One of the problems with these cleaning solutions is that while they may, at times, loosen and/or disperse the soil, they often fail to prevent redeposition of the dispersed soil

onto the cleaned carpet fibers. Suspension of the soil in the cleaning liquor allows the soil to be picked up by a cleaning implement such as a cloth or sponge. The soil which is not removed is redeposited on the fibers. For example, it has been found that if residual coffee stains, which are dispersible or soluble in water, remain after cleaning, the stains can be concentrated at the surface of the cleaned carpet as it dries, resulting in an appearance of inadequate cleaning. An additional problem with cleaning solutions is the carpet fibers can become tacky due to film left behind by residual cleaning components. The film attracts and retains soils, which results in a cleaned carpet that will soil more easily after a cleaning than prior thereto. Finally, rinsing current cleaning solutions with large amounts of water causes the fibers in the carpet and, many times, the pad under the carpet, to become saturated with water, which can result in degradation of the pad and/or carpet. The moisture trapped in the padding promotes microbial growth which can present health and/or odor problems.

In order to avoid leaving a tacky residue, formulations based on volatile solvent systems have been proposed. Although these systems clean well without leaving residues, they contain substantial amounts of volatile organic compounds ("VOCs") which are regulated because of their potential adverse effects on air quality within the home as well as in the environment. Accordingly, it is an object of the present invention to provide a cleaning composition which effectively removes stains and soil from a soft surface using substantially less VOCs.

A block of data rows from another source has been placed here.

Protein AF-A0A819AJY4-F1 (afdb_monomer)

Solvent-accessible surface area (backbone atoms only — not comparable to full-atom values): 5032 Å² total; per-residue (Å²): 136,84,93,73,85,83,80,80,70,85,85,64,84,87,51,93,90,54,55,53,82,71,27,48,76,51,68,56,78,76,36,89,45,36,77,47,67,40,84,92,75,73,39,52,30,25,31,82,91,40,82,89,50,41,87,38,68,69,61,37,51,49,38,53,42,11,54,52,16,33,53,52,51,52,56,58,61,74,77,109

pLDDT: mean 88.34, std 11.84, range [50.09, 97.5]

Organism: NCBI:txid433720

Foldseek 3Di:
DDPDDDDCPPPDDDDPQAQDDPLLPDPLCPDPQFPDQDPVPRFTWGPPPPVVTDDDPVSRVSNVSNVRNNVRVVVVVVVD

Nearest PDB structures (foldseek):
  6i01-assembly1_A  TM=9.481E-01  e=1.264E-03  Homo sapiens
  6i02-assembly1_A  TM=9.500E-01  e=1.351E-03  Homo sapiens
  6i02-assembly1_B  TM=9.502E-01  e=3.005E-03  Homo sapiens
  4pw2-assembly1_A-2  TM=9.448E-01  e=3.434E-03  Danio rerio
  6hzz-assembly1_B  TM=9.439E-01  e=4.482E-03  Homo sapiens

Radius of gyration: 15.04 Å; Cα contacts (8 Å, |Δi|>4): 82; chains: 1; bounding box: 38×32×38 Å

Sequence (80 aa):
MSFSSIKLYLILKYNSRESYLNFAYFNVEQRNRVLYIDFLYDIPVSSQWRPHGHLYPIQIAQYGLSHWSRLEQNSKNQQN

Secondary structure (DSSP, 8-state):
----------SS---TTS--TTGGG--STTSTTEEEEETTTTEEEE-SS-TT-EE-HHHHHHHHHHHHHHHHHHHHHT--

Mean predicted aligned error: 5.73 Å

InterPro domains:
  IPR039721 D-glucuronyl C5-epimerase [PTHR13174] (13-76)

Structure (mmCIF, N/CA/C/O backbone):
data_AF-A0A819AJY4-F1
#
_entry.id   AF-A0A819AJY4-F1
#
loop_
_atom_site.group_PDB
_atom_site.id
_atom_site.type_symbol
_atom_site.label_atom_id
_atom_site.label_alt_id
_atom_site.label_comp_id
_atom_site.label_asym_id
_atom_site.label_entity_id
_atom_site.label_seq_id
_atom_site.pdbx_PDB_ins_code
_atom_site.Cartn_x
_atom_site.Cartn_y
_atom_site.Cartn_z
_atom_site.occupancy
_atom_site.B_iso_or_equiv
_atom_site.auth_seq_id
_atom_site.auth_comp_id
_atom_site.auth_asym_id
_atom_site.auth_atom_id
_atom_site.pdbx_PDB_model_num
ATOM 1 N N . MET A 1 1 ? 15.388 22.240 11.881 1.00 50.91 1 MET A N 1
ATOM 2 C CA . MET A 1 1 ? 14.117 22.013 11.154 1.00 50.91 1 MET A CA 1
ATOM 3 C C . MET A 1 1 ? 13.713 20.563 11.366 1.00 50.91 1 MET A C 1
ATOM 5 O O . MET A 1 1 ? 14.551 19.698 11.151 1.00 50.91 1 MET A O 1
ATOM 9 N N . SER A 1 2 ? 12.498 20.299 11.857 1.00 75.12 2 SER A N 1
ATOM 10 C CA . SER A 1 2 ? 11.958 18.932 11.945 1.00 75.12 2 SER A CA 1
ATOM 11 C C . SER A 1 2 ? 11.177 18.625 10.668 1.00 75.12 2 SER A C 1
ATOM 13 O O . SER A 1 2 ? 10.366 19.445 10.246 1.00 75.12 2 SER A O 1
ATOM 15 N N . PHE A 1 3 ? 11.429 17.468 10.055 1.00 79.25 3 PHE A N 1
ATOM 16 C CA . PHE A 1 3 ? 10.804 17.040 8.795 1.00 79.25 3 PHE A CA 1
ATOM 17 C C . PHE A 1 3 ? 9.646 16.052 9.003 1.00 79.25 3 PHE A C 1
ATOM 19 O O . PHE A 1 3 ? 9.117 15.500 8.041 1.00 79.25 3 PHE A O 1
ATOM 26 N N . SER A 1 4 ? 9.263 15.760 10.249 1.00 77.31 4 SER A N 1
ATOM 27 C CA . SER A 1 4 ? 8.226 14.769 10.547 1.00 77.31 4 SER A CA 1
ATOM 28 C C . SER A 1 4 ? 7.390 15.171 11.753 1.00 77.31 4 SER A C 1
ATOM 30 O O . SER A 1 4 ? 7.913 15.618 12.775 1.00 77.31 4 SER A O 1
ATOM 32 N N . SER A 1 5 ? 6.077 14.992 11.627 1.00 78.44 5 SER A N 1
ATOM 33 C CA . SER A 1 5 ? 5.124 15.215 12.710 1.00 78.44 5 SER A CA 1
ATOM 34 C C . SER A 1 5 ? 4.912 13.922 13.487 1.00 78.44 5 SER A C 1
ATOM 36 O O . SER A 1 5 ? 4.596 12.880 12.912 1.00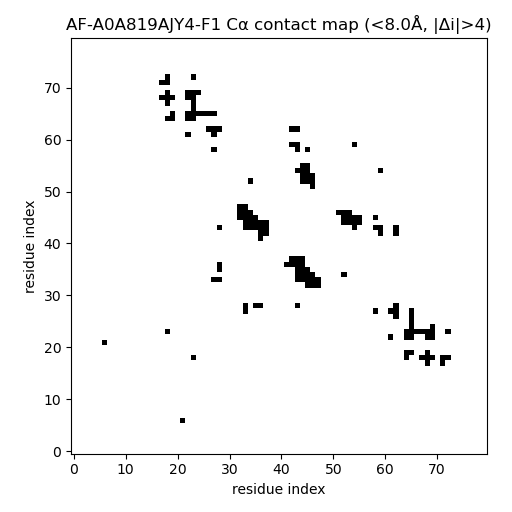 78.44 5 SER A O 1
ATOM 38 N N . ILE A 1 6 ? 5.054 13.994 14.808 1.00 79.25 6 ILE A N 1
ATOM 39 C CA . ILE A 1 6 ? 4.669 12.899 15.695 1.00 79.25 6 ILE A CA 1
ATOM 40 C C . ILE A 1 6 ? 3.159 12.978 15.878 1.00 79.25 6 ILE A C 1
ATOM 42 O O . ILE A 1 6 ? 2.638 13.978 16.369 1.00 79.25 6 ILE A O 1
ATOM 46 N N . LYS A 1 7 ? 2.450 11.909 15.518 1.00 69.19 7 LYS A N 1
ATOM 47 C CA . LYS A 1 7 ? 1.063 11.740 15.944 1.00 69.19 7 LYS A CA 1
ATOM 48 C C . LYS A 1 7 ? 1.092 11.064 17.309 1.00 69.19 7 LYS A C 1
ATOM 50 O O . LYS A 1 7 ? 1.388 9.876 17.408 1.00 69.19 7 LYS A O 1
ATOM 55 N N . LEU A 1 8 ? 0.872 11.850 18.362 1.00 62.25 8 LEU A N 1
ATOM 56 C CA . LEU A 1 8 ? 0.755 11.336 19.721 1.00 62.25 8 LEU A CA 1
ATOM 57 C C . LEU A 1 8 ? -0.484 10.431 19.801 1.00 62.25 8 LEU A C 1
ATOM 59 O O . LEU A 1 8 ? -1.605 10.915 19.906 1.00 62.25 8 LEU A O 1
ATOM 63 N N . TYR A 1 9 ? -0.289 9.114 19.804 1.00 62.09 9 TYR A N 1
ATOM 64 C CA . TYR A 1 9 ? -1.325 8.132 20.163 1.00 62.09 9 TYR A CA 1
ATOM 65 C C . TYR A 1 9 ? -1.477 8.010 21.685 1.00 62.09 9 TYR A C 1
ATOM 67 O O . TYR A 1 9 ? -1.720 6.932 22.215 1.00 62.09 9 TYR A O 1
ATOM 75 N N . LEU A 1 10 ? -1.256 9.101 22.416 1.00 53.44 10 LEU A N 1
ATOM 76 C CA . LEU A 1 10 ? -0.870 9.033 23.824 1.00 53.44 10 LEU A CA 1
ATOM 77 C C . LEU A 1 10 ? -2.029 8.775 24.803 1.00 53.44 10 LEU A C 1
ATOM 79 O O . LEU A 1 10 ? -1.815 8.876 26.003 1.00 53.44 10 LEU A O 1
ATOM 83 N N . ILE A 1 11 ? -3.242 8.443 24.342 1.00 59.19 11 ILE A N 1
ATOM 84 C CA . ILE A 1 11 ? -4.401 8.291 25.248 1.00 59.19 11 ILE A CA 1
ATOM 85 C C . ILE A 1 11 ? -5.308 7.084 24.920 1.00 59.19 11 ILE A C 1
ATOM 87 O O . ILE A 1 11 ? -6.065 6.648 25.783 1.00 59.19 11 ILE A O 1
ATOM 91 N N . LEU A 1 12 ? -5.221 6.467 23.734 1.00 70.56 12 LEU A N 1
ATOM 92 C CA . LEU A 1 12 ? -6.118 5.362 23.355 1.00 70.56 12 LEU A CA 1
ATOM 93 C C . LEU A 1 12 ? -5.385 4.017 23.302 1.00 70.56 12 LEU A C 1
ATOM 95 O O . LEU A 1 12 ? -4.314 3.894 22.710 1.00 70.56 12 LEU A O 1
ATOM 99 N N . LYS A 1 13 ? -5.985 2.992 23.917 1.00 83.69 13 LYS A N 1
ATOM 100 C CA . LYS A 1 13 ? -5.489 1.611 23.879 1.00 83.69 13 LYS A CA 1
ATOM 101 C C . LYS A 1 13 ? -5.562 1.085 22.442 1.00 83.69 13 LYS A C 1
ATOM 103 O O . LYS A 1 13 ? -6.634 1.085 21.847 1.00 83.69 13 LYS A O 1
ATOM 108 N N . TYR A 1 14 ? -4.435 0.622 21.901 1.00 85.81 14 TYR A N 1
ATOM 109 C CA . TYR A 1 14 ? -4.387 0.038 20.559 1.00 85.81 14 TYR A CA 1
ATOM 110 C C . TYR A 1 14 ? -5.231 -1.242 20.473 1.00 85.81 14 TYR A C 1
ATOM 112 O O . TYR A 1 14 ? -5.169 -2.099 21.360 1.00 85.81 14 TYR A O 1
ATOM 120 N N . ASN A 1 15 ? -5.982 -1.381 19.381 1.00 87.94 15 ASN A N 1
ATOM 121 C CA . ASN A 1 15 ? -6.793 -2.550 19.070 1.00 87.94 15 ASN A CA 1
ATOM 122 C C . ASN A 1 15 ? -6.368 -3.128 17.717 1.00 87.94 15 ASN A C 1
ATOM 124 O O . ASN A 1 15 ? -6.390 -2.437 16.704 1.00 87.94 15 ASN A O 1
ATOM 128 N N . SER A 1 16 ? -6.028 -4.418 17.692 1.00 89.38 16 SER A N 1
ATOM 129 C CA . SER A 1 16 ? -5.598 -5.132 16.479 1.00 89.38 16 SER A CA 1
ATOM 130 C C . SER A 1 16 ? -6.640 -5.184 15.353 1.00 89.38 16 SER A C 1
ATOM 132 O O . SER A 1 16 ? -6.282 -5.479 14.219 1.00 89.38 16 SER A O 1
ATOM 134 N N . ARG A 1 17 ? -7.924 -4.947 15.661 1.00 88.69 17 ARG A N 1
ATOM 135 C CA . ARG A 1 17 ? -9.019 -4.960 14.675 1.00 88.69 17 ARG A CA 1
ATOM 136 C C . ARG A 1 17 ? -9.256 -3.599 14.018 1.00 88.69 17 ARG A C 1
ATOM 138 O O . ARG A 1 17 ? -9.967 -3.530 13.022 1.00 88.69 17 ARG A O 1
ATOM 145 N N . GLU A 1 18 ? -8.688 -2.544 14.588 1.00 89.06 18 GLU A N 1
ATOM 146 C CA . GLU A 1 18 ? -8.835 -1.171 14.114 1.00 89.06 18 GLU A CA 1
ATOM 147 C C . GLU A 1 18 ? -7.630 -0.764 13.252 1.00 89.06 18 GLU A C 1
ATOM 149 O O . GLU A 1 18 ? -6.749 -1.566 12.926 1.00 89.06 18 GLU A O 1
ATOM 154 N N . SER A 1 19 ? -7.602 0.507 12.869 1.00 90.06 19 SER A N 1
ATOM 155 C CA . SER A 1 19 ? -6.598 1.125 12.019 1.00 90.06 19 SER A CA 1
ATOM 156 C C . SER A 1 19 ? -5.205 0.862 12.561 1.00 90.06 19 SER A C 1
ATOM 158 O O . SER A 1 19 ? -4.905 1.051 13.744 1.00 90.06 19 SER A O 1
ATOM 160 N N . TYR A 1 20 ? -4.315 0.461 11.662 1.00 91.31 20 TYR A N 1
ATOM 161 C CA . TYR A 1 20 ? -2.948 0.147 12.019 1.00 91.31 20 TYR A CA 1
ATOM 162 C C . TYR A 1 20 ? -2.143 1.437 12.192 1.00 91.31 20 TYR A C 1
ATOM 164 O O . TYR A 1 20 ? -1.648 2.023 11.227 1.00 91.31 20 TYR A O 1
ATOM 172 N N . LEU A 1 21 ? -2.004 1.893 13.439 1.00 90.44 21 LEU A N 1
ATOM 173 C CA . LEU A 1 21 ? -1.253 3.102 13.788 1.00 90.44 21 LEU A CA 1
ATOM 174 C C . LEU A 1 21 ? -1.696 4.300 12.916 1.00 90.44 21 LEU A C 1
ATOM 176 O O . LEU A 1 21 ? -2.869 4.655 12.884 1.00 90.44 21 LEU A O 1
ATOM 180 N N . ASN A 1 22 ? -0.761 4.929 12.193 1.00 88.50 22 ASN A N 1
ATOM 181 C CA . ASN A 1 22 ? -0.995 6.052 11.278 1.00 88.50 22 ASN A CA 1
ATOM 182 C C . ASN A 1 22 ? -1.140 5.647 9.802 1.00 88.50 22 ASN A C 1
ATOM 184 O O . ASN A 1 22 ? -1.079 6.520 8.935 1.00 88.50 22 ASN A O 1
ATOM 188 N N . PHE A 1 23 ? -1.331 4.365 9.486 1.00 92.31 23 PHE A N 1
ATOM 189 C CA . PHE A 1 23 ? -1.245 3.892 8.101 1.00 92.31 23 PHE A CA 1
ATOM 190 C C . PHE A 1 23 ? -2.373 4.390 7.200 1.00 92.31 23 PHE A C 1
ATOM 192 O O . PHE A 1 23 ? -2.188 4.422 5.989 1.00 92.31 23 PHE A O 1
ATOM 199 N N . ALA A 1 24 ? -3.491 4.858 7.758 1.00 91.06 24 ALA A N 1
ATOM 200 C CA . ALA A 1 24 ? -4.558 5.478 6.971 1.00 91.06 24 ALA A CA 1
ATOM 201 C C . ALA A 1 24 ? -4.090 6.700 6.153 1.00 91.06 24 ALA A C 1
ATOM 203 O O . ALA A 1 24 ? -4.696 7.033 5.139 1.00 91.06 24 ALA A O 1
ATOM 204 N N . TYR A 1 25 ? -2.998 7.351 6.573 1.00 90.44 25 TYR A N 1
ATOM 205 C CA . TYR A 1 25 ? -2.419 8.515 5.893 1.00 90.44 25 TYR A CA 1
ATOM 206 C C . TYR A 1 25 ? -1.264 8.154 4.952 1.00 90.44 25 TYR A C 1
ATOM 208 O O . TYR A 1 25 ? -0.687 9.037 4.318 1.00 90.44 25 TYR A O 1
ATOM 216 N N . PHE A 1 26 ? -0.872 6.881 4.879 1.00 92.12 26 PHE A N 1
ATOM 217 C CA . PHE A 1 26 ? 0.207 6.448 4.002 1.00 92.12 26 PHE A CA 1
ATOM 218 C C . PHE A 1 26 ? -0.340 6.049 2.637 1.00 92.12 26 PHE A C 1
ATOM 220 O O . PHE A 1 26 ? -1.147 5.136 2.531 1.00 92.12 26 PHE A O 1
ATOM 227 N N . ASN A 1 27 ? 0.164 6.699 1.590 1.00 94.00 27 ASN A N 1
ATOM 228 C CA . ASN A 1 27 ? -0.019 6.266 0.206 1.00 94.00 27 ASN A CA 1
ATOM 229 C C . ASN A 1 27 ? 1.215 5.446 -0.173 1.00 94.00 27 ASN A C 1
ATOM 231 O O . ASN A 1 27 ? 2.292 5.995 -0.432 1.00 94.00 27 ASN A O 1
ATOM 235 N N . VAL A 1 28 ? 1.108 4.122 -0.075 1.00 94.56 28 VAL A N 1
ATOM 236 C CA . VAL A 1 28 ? 2.250 3.218 -0.269 1.00 94.56 28 VAL A CA 1
ATOM 237 C C . VAL A 1 28 ? 2.580 3.094 -1.753 1.00 94.56 28 VAL A C 1
ATOM 239 O O . VAL A 1 28 ? 3.751 3.134 -2.118 1.00 94.56 28 VAL A O 1
ATOM 242 N N . GLU A 1 29 ? 1.552 3.027 -2.587 1.00 93.06 29 GLU A N 1
ATOM 243 C CA . GLU A 1 29 ? 1.572 2.965 -4.046 1.00 93.06 29 GLU A CA 1
ATOM 244 C C . GLU A 1 29 ? 2.209 4.189 -4.712 1.00 93.06 29 GLU A C 1
ATOM 246 O O . GLU A 1 29 ? 2.798 4.066 -5.777 1.00 93.06 29 GLU A O 1
ATOM 251 N N . GLN A 1 30 ? 2.169 5.359 -4.067 1.00 95.56 30 GLN A N 1
ATOM 252 C CA . GLN A 1 30 ? 2.764 6.594 -4.599 1.00 95.56 30 GLN A CA 1
ATOM 253 C C . GLN A 1 30 ? 4.267 6.726 -4.317 1.00 95.56 30 GLN A C 1
ATOM 255 O O . GLN A 1 30 ? 4.896 7.717 -4.691 1.00 95.56 30 GLN A O 1
ATOM 260 N N . ARG A 1 31 ? 4.873 5.766 -3.613 1.00 95.12 31 ARG A N 1
ATOM 261 C CA . ARG A 1 31 ? 6.304 5.832 -3.307 1.00 95.12 31 ARG A CA 1
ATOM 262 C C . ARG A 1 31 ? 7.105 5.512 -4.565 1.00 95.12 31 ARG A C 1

It is an additional object of the present invention to provide a method of cleaning a soft surface which requires a minimal amount of rinsing.

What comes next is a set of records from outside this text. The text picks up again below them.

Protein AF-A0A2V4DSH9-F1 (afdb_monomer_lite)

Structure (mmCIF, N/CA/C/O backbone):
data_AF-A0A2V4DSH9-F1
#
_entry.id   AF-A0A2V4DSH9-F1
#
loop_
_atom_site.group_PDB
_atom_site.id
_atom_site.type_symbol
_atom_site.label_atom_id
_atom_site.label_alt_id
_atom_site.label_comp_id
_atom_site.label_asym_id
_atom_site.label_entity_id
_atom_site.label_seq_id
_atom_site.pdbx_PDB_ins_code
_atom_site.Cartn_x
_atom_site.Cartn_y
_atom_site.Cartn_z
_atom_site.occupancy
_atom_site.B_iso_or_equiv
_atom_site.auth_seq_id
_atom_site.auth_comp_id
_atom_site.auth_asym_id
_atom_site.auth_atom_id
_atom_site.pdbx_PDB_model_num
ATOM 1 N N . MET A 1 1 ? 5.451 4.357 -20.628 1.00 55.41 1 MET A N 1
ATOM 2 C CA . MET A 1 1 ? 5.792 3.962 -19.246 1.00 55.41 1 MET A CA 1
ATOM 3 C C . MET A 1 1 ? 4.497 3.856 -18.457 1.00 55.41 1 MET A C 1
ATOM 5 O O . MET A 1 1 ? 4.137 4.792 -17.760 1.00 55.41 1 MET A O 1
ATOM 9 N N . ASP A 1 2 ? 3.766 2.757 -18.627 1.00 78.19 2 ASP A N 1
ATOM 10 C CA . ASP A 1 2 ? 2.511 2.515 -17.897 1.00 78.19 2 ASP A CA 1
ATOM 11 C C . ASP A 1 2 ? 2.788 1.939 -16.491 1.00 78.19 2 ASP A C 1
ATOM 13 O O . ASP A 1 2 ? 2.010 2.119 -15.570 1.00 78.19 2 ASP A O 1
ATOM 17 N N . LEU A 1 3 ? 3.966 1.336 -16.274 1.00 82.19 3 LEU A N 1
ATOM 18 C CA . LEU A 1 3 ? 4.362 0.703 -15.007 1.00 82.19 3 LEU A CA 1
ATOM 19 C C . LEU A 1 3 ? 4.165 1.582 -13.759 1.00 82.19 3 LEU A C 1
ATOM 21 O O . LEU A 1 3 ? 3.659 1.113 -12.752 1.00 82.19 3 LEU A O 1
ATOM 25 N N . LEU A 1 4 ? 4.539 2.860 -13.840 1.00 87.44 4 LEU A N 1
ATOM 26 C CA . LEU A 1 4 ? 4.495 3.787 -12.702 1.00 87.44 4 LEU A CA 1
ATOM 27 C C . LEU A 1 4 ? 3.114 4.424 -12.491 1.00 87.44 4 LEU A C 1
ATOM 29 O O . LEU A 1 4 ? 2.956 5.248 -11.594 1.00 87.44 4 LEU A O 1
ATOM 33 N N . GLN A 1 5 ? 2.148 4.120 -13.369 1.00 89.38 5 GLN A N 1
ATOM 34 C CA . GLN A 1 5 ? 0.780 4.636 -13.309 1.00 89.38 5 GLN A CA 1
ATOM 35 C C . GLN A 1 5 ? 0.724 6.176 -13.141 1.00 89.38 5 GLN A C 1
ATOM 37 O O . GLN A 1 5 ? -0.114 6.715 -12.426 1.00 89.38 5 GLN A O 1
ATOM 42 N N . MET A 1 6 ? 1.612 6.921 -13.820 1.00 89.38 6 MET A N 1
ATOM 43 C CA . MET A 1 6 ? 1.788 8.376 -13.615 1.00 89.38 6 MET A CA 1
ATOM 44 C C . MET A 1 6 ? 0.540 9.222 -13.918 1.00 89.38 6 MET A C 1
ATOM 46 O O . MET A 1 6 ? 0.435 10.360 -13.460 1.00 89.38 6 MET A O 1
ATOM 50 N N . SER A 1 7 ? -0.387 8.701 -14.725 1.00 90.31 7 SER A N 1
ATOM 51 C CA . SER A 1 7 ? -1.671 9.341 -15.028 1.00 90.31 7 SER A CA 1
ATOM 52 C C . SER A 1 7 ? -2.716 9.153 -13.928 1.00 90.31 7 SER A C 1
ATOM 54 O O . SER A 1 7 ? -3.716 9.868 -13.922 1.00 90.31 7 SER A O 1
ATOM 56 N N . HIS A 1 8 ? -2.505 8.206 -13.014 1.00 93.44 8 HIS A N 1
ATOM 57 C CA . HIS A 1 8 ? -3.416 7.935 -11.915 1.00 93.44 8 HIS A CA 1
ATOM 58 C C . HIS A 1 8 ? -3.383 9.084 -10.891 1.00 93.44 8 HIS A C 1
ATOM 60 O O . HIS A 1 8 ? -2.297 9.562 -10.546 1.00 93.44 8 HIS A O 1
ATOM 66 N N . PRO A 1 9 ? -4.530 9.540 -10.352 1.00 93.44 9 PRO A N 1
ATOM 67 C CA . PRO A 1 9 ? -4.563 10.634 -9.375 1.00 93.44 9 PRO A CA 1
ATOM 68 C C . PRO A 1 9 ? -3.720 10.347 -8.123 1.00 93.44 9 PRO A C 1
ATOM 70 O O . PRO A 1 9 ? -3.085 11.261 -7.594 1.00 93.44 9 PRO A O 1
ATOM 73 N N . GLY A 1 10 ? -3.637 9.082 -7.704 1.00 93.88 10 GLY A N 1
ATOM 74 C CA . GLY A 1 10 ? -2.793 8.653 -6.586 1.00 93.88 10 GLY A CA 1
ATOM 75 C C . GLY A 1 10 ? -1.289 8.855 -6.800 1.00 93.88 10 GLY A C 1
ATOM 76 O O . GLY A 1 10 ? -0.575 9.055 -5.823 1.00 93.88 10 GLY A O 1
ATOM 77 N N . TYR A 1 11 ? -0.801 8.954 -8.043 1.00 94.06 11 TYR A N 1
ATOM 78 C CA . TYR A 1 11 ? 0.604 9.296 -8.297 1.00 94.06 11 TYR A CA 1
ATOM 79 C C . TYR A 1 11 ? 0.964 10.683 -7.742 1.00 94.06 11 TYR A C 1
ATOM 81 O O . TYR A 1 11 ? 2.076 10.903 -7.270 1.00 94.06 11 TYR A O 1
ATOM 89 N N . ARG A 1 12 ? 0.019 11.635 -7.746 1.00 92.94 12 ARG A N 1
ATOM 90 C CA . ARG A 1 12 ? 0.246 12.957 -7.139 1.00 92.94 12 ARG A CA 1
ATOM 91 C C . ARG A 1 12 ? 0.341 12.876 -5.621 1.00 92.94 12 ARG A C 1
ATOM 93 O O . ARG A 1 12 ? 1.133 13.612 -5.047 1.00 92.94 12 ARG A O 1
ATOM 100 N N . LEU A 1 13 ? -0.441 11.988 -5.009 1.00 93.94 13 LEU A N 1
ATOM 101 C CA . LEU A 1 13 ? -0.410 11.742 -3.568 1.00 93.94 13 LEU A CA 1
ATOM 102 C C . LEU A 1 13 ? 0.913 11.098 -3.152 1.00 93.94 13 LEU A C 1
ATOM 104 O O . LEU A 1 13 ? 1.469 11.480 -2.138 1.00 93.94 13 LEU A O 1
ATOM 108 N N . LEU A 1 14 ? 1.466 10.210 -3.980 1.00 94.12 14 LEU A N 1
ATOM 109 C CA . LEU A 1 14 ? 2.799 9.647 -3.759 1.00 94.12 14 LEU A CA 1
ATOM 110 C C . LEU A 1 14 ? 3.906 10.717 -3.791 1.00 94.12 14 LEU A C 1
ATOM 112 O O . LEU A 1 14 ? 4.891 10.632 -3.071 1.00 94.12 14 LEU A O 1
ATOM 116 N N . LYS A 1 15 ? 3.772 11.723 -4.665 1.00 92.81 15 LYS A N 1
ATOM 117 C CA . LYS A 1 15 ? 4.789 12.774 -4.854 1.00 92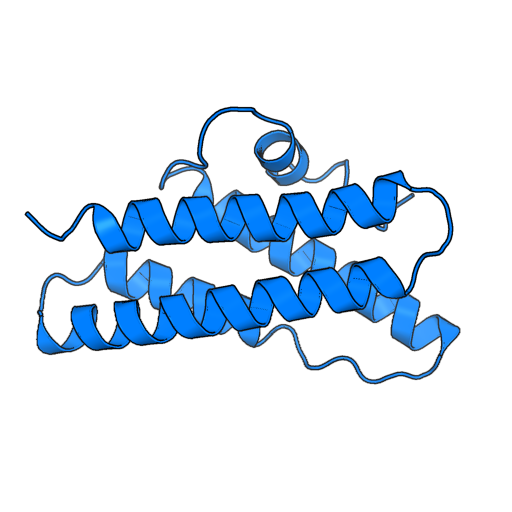.81 15 LYS A CA 1
ATOM 118 C C . LYS A 1 15 ? 4.620 13.984 -3.938 1.00 92.81 15 LYS A C 1
ATOM 120 O O . LYS A 1 15 ? 5.461 14.886 -3.976 1.00 92.81 15 LYS A O 1
ATOM 125 N N . GLN A 1 16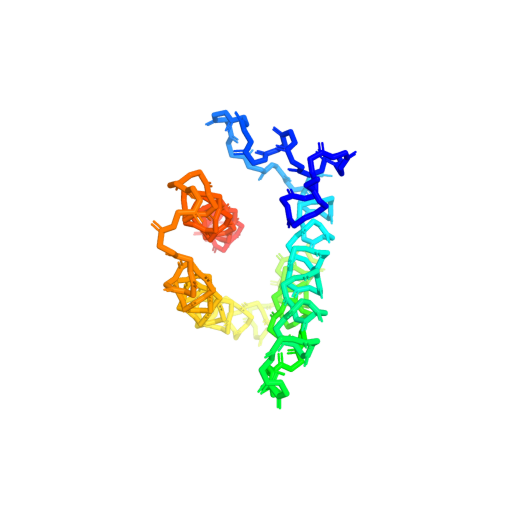 ? 3.545 14.046 -3.159 1.00 89.31 16 GLN A N 1
ATOM 126 C CA . GLN A 1 16 ? 3.353 15.116 -2.188 1.00 89.31 16 GLN A CA 1
ATOM 127 C C . GLN A 1 16 ? 4.210 14.843 -0.941 1.00 89.31 16 GLN A C 1
ATOM 129 O O . GLN A 1 16 ? 4.541 13.702 -0.646 1.00 89.31 16 GLN A O 1
ATOM 134 N N . LYS A 1 17 ? 4.597 15.896 -0.213 1.00 77.06 17 LYS A N 1
ATOM 135 C CA . LYS A 1 17 ? 5.362 15.747 1.041 1.00 77.06 17 LYS A CA 1
ATOM 136 C C . LYS A 1 17 ? 4.474 15.537 2.265 1.00 77.06 17 LYS A C 1
ATOM 138 O O . LYS A 1 17 ? 4.976 15.179 3.324 1.00 77.06 17 LYS A O 1
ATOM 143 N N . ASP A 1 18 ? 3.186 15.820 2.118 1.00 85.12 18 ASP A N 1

It is a further object of the present invention to provide efficacious cleaning composition which removes stains and soil without removing the permanent color from the carpeting.

These objects and others will become apparent to one of ordinary skill in the art from the following description of the present invention.

Summary of the Invention

The present invention achieves the above-described objectives by providing an aqueous soft surface cleaning composition comprising from about 0.2% to about 7.0% by weight of hydrogen peroxide; from about 0.5% to about 4.0% by weight of ethylene glycol n-hexyl ether ("EGHE"); from about 0.2% to about 6.0% by weight of a surfactant which dries to a non-tacky residue from an aqueous medium; and the balance water. The composition has a cloud point of at least 10° C and further does not undergo phase separation at a temperatures between about 20° C to about 40° C. The compositions of the present invention are unexpectedly effective on particulate containing stains such as

chocolate and mud which one of ordinary skill would not expect an oxidizing agent such as hydrogen peroxide to effectively remove.

Detailed Description

The present invention provides a cleaning composition suitable for removing stains and soils from synthetic polymer fibers which overcomes, or at least mitigates, many of the above-described problems.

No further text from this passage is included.